Credible terror threats within the US have dropped on average 25 to 50 percent over the past two years, The Washington Post reported, citing intelligence officials as well as federal and state law-enforcement authorities. Experts believe Al Qaeda and other terrorist groups are focusing their efforts on attacking Americans in Iraq and Europe, believing that they can more easily avoid detection there.

Tougher regulation on diesel truck emissions went into effect over the weekend in California after a state court ruled that they are constitutional. The rules, which apply to 58,000 in-state trucks and as many as 400,000 out-of-state vehicles, call for removing smog-defeat devices that allow trucks to meet pollution-control requirements when inspected but not when traveling at highway speeds.

Participants in the controversial Minuteman Project ended their month-long watch along Arizona's border with Mexico over the weekend. The citizen volunteers claimed their calls helped the Border Patrol arrest 335 illegal immigrants. Critics, including Border Patrol officials, have cast the group as a nuisance.

US Rep. Tom Osborne (R) of Nebraska, the former University of Nebraska f ootball coach who never has received less than 82 percent of the vote in being elected to three terms, said he plans to seek the GOP nomination for governor next year.

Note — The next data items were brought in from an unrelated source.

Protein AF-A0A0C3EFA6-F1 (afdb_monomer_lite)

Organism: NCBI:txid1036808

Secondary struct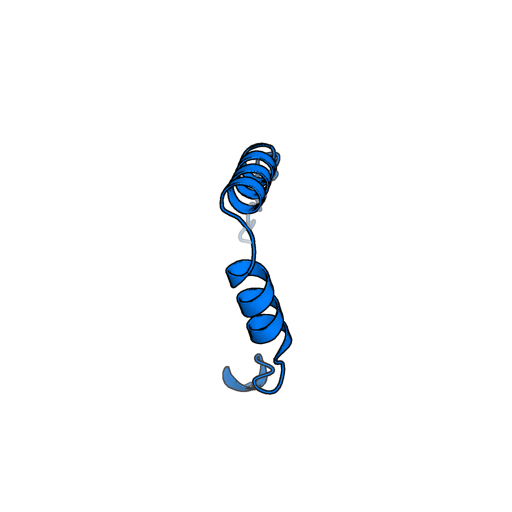ure (DSSP, 8-state):
--GGGGS-TT--HHHHHHHHHHTS-HHHHHHHHHHHHTSPPPP---------

Sequence (52 aa):
VSLVSLFNFQDQSWAEMAEKFSLRSLDEKLELYELIDLDAKGEDDEQEFDTM

Structure (mmCIF, N/CA/C/O backbone):
data_AF-A0A0C3EFA6-F1
#
_entry.id   AF-A0A0C3EFA6-F1
#
loop_
_atom_site.group_PDB
_atom_site.id
_atom_site.type_symbol
_atom_site.label_atom_id
_atom_site.label_alt_id
_atom_site.label_comp_id
_atom_site.label_asym_id
_atom_site.label_entity_id
_atom_site.label_seq_id
_atom_site.pdbx_PDB_ins_code
_atom_site.Cartn_x
_atom_site.Cartn_y
_atom_site.Cartn_z
_atom_site.occupancy
_atom_site.B_iso_or_equiv
_atom_site.auth_seq_id
_atom_site.auth_comp_id
_atom_site.auth_asym_id
_atom_site.auth_atom_id
_atom_site.pdbx_PDB_model_num
ATOM 1 N N . VAL A 1 1 ? -25.851 -18.654 -0.348 1.00 66.25 1 VAL A N 1
ATOM 2 C CA . VAL A 1 1 ? -24.663 -17.946 0.186 1.00 66.25 1 VAL A CA 1
ATOM 3 C C . VAL A 1 1 ? -24.900 -16.458 -0.003 1.00 66.25 1 VAL A C 1
ATOM 5 O O . VAL A 1 1 ? -25.394 -16.090 -1.060 1.00 66.25 1 VAL A O 1
ATOM 8 N N . SER A 1 2 ? -24.673 -15.631 1.017 1.00 85.94 2 SER A N 1
ATOM 9 C CA . SER A 1 2 ? -24.852 -14.176 0.908 1.00 85.94 2 SER A CA 1
ATOM 10 C C . SER A 1 2 ? -23.560 -13.550 0.392 1.00 85.94 2 SER A C 1
ATOM 12 O O . SER A 1 2 ? -22.487 -13.918 0.853 1.00 85.94 2 SER A O 1
ATOM 14 N N . LEU A 1 3 ? -23.645 -12.584 -0.523 1.00 85.12 3 LEU A N 1
ATOM 15 C CA . LEU A 1 3 ? -22.477 -11.834 -1.001 1.00 85.12 3 LEU A CA 1
ATOM 16 C C . LEU A 1 3 ? -21.682 -11.220 0.166 1.00 85.12 3 LEU A C 1
ATOM 18 O O . LEU A 1 3 ? -20.459 -11.202 0.151 1.00 85.12 3 LEU A O 1
ATOM 22 N N . VAL A 1 4 ? -22.380 -10.799 1.223 1.00 84.75 4 VAL A N 1
ATOM 23 C CA . VAL A 1 4 ? -21.790 -10.185 2.421 1.00 84.75 4 VAL A CA 1
ATOM 24 C C . VAL A 1 4 ? -20.860 -11.149 3.161 1.00 84.75 4 VAL A C 1
ATOM 26 O O . VAL A 1 4 ? -19.855 -10.719 3.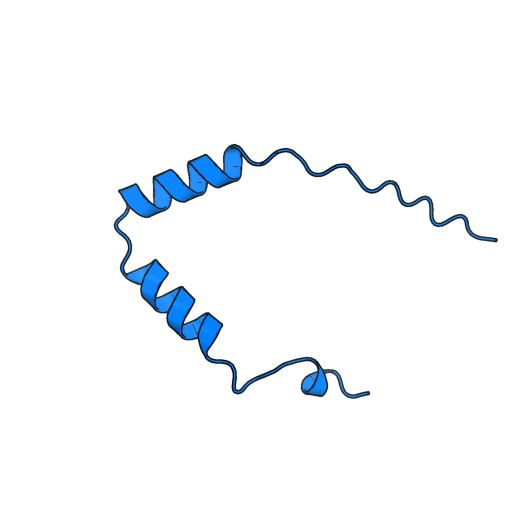711 1.00 84.75 4 VAL A O 1
ATOM 29 N N . SER A 1 5 ? -21.140 -12.457 3.151 1.00 85.69 5 SER A N 1
ATOM 30 C CA . SER A 1 5 ? -20.292 -13.434 3.849 1.00 85.69 5 SER A CA 1
ATOM 31 C C . SER A 1 5 ? -18.971 -13.722 3.132 1.00 85.69 5 SER A C 1
ATOM 33 O O . SER A 1 5 ? -18.153 -14.459 3.668 1.00 85.69 5 SER A O 1
ATOM 35 N N . LEU A 1 6 ? -18.770 -13.182 1.926 1.00 88.00 6 LEU A N 1
ATOM 36 C CA . LEU A 1 6 ? -17.515 -13.311 1.184 1.00 88.00 6 LEU A CA 1
ATOM 37 C C . LEU A 1 6 ? -16.473 -12.266 1.600 1.00 88.00 6 LEU A C 1
ATOM 39 O O . LEU A 1 6 ? -15.310 -12.395 1.232 1.00 88.00 6 LEU A O 1
ATOM 43 N N . PHE A 1 7 ? -16.870 -11.248 2.367 1.00 83.56 7 PHE A N 1
ATOM 44 C CA . PHE A 1 7 ? -15.997 -10.142 2.741 1.00 83.56 7 PHE A CA 1
ATOM 45 C C . PHE A 1 7 ? -15.758 -10.115 4.248 1.00 83.56 7 PHE A C 1
ATOM 47 O O . PHE A 1 7 ? -16.694 -10.158 5.050 1.00 83.56 7 PHE A O 1
ATOM 54 N N . ASN A 1 8 ? -14.491 -9.995 4.640 1.00 84.69 8 ASN A N 1
ATOM 55 C CA . ASN A 1 8 ? -14.118 -9.779 6.029 1.00 84.69 8 ASN A CA 1
ATOM 56 C C . ASN A 1 8 ? -14.091 -8.276 6.344 1.00 84.69 8 ASN A C 1
ATOM 58 O O . ASN A 1 8 ? -13.053 -7.633 6.261 1.00 84.69 8 ASN A O 1
ATOM 62 N N . PHE A 1 9 ? -15.233 -7.708 6.731 1.00 84.25 9 PHE A N 1
ATOM 63 C CA . PHE A 1 9 ? -15.342 -6.275 7.050 1.00 84.25 9 PHE A CA 1
ATOM 64 C C . PHE A 1 9 ? -14.631 -5.850 8.345 1.00 84.25 9 PHE A C 1
ATOM 66 O O . PHE A 1 9 ? -14.531 -4.658 8.618 1.00 84.25 9 PHE A O 1
ATOM 73 N N . GLN A 1 10 ? -14.185 -6.805 9.164 1.00 89.38 10 GLN A N 1
ATOM 74 C CA . GLN A 1 10 ? -13.366 -6.527 10.349 1.00 89.38 10 GLN A CA 1
ATOM 75 C C . GLN A 1 10 ? -11.874 -6.454 10.006 1.00 89.38 10 GLN A C 1
ATOM 77 O O . GLN A 1 10 ? -11.074 -6.056 10.850 1.00 89.38 10 GLN A O 1
ATOM 82 N N . ASP A 1 11 ? -11.493 -6.841 8.787 1.00 88.75 11 ASP A N 1
ATOM 83 C CA . ASP A 1 11 ? -10.117 -6.755 8.329 1.00 88.75 11 ASP A CA 1
ATOM 84 C C . ASP A 1 11 ? -9.733 -5.297 8.056 1.00 88.75 11 ASP A C 1
ATOM 86 O O . ASP A 1 11 ? -10.241 -4.659 7.133 1.00 88.75 11 ASP A O 1
ATOM 90 N N . GLN A 1 12 ? -8.827 -4.768 8.875 1.00 89.19 12 GLN A N 1
ATOM 91 C CA . GLN A 1 12 ? -8.309 -3.408 8.735 1.00 89.19 12 GLN A CA 1
ATOM 92 C C . GLN A 1 12 ? -6.997 -3.339 7.952 1.00 89.19 12 GLN A C 1
ATOM 94 O O . GLN A 1 12 ? -6.488 -2.242 7.730 1.00 89.19 12 GLN A O 1
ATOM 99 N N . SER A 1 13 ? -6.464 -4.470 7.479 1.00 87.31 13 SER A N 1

Bride-to-be Jennifer Wilbanks, who grew anxious about her impending wedding in Duluth, Ga., last week and was missing for four days, was found Friday by police in Albuquerque, N.M., and flown home Saturday. On her bus trip, she called her fiancé and police, claiming she'd been kidnapped, only to admit later that she fabricated the story. Police said there would be no criminal charges, despite a massive search. Wilbanks said the wedding is "postponed."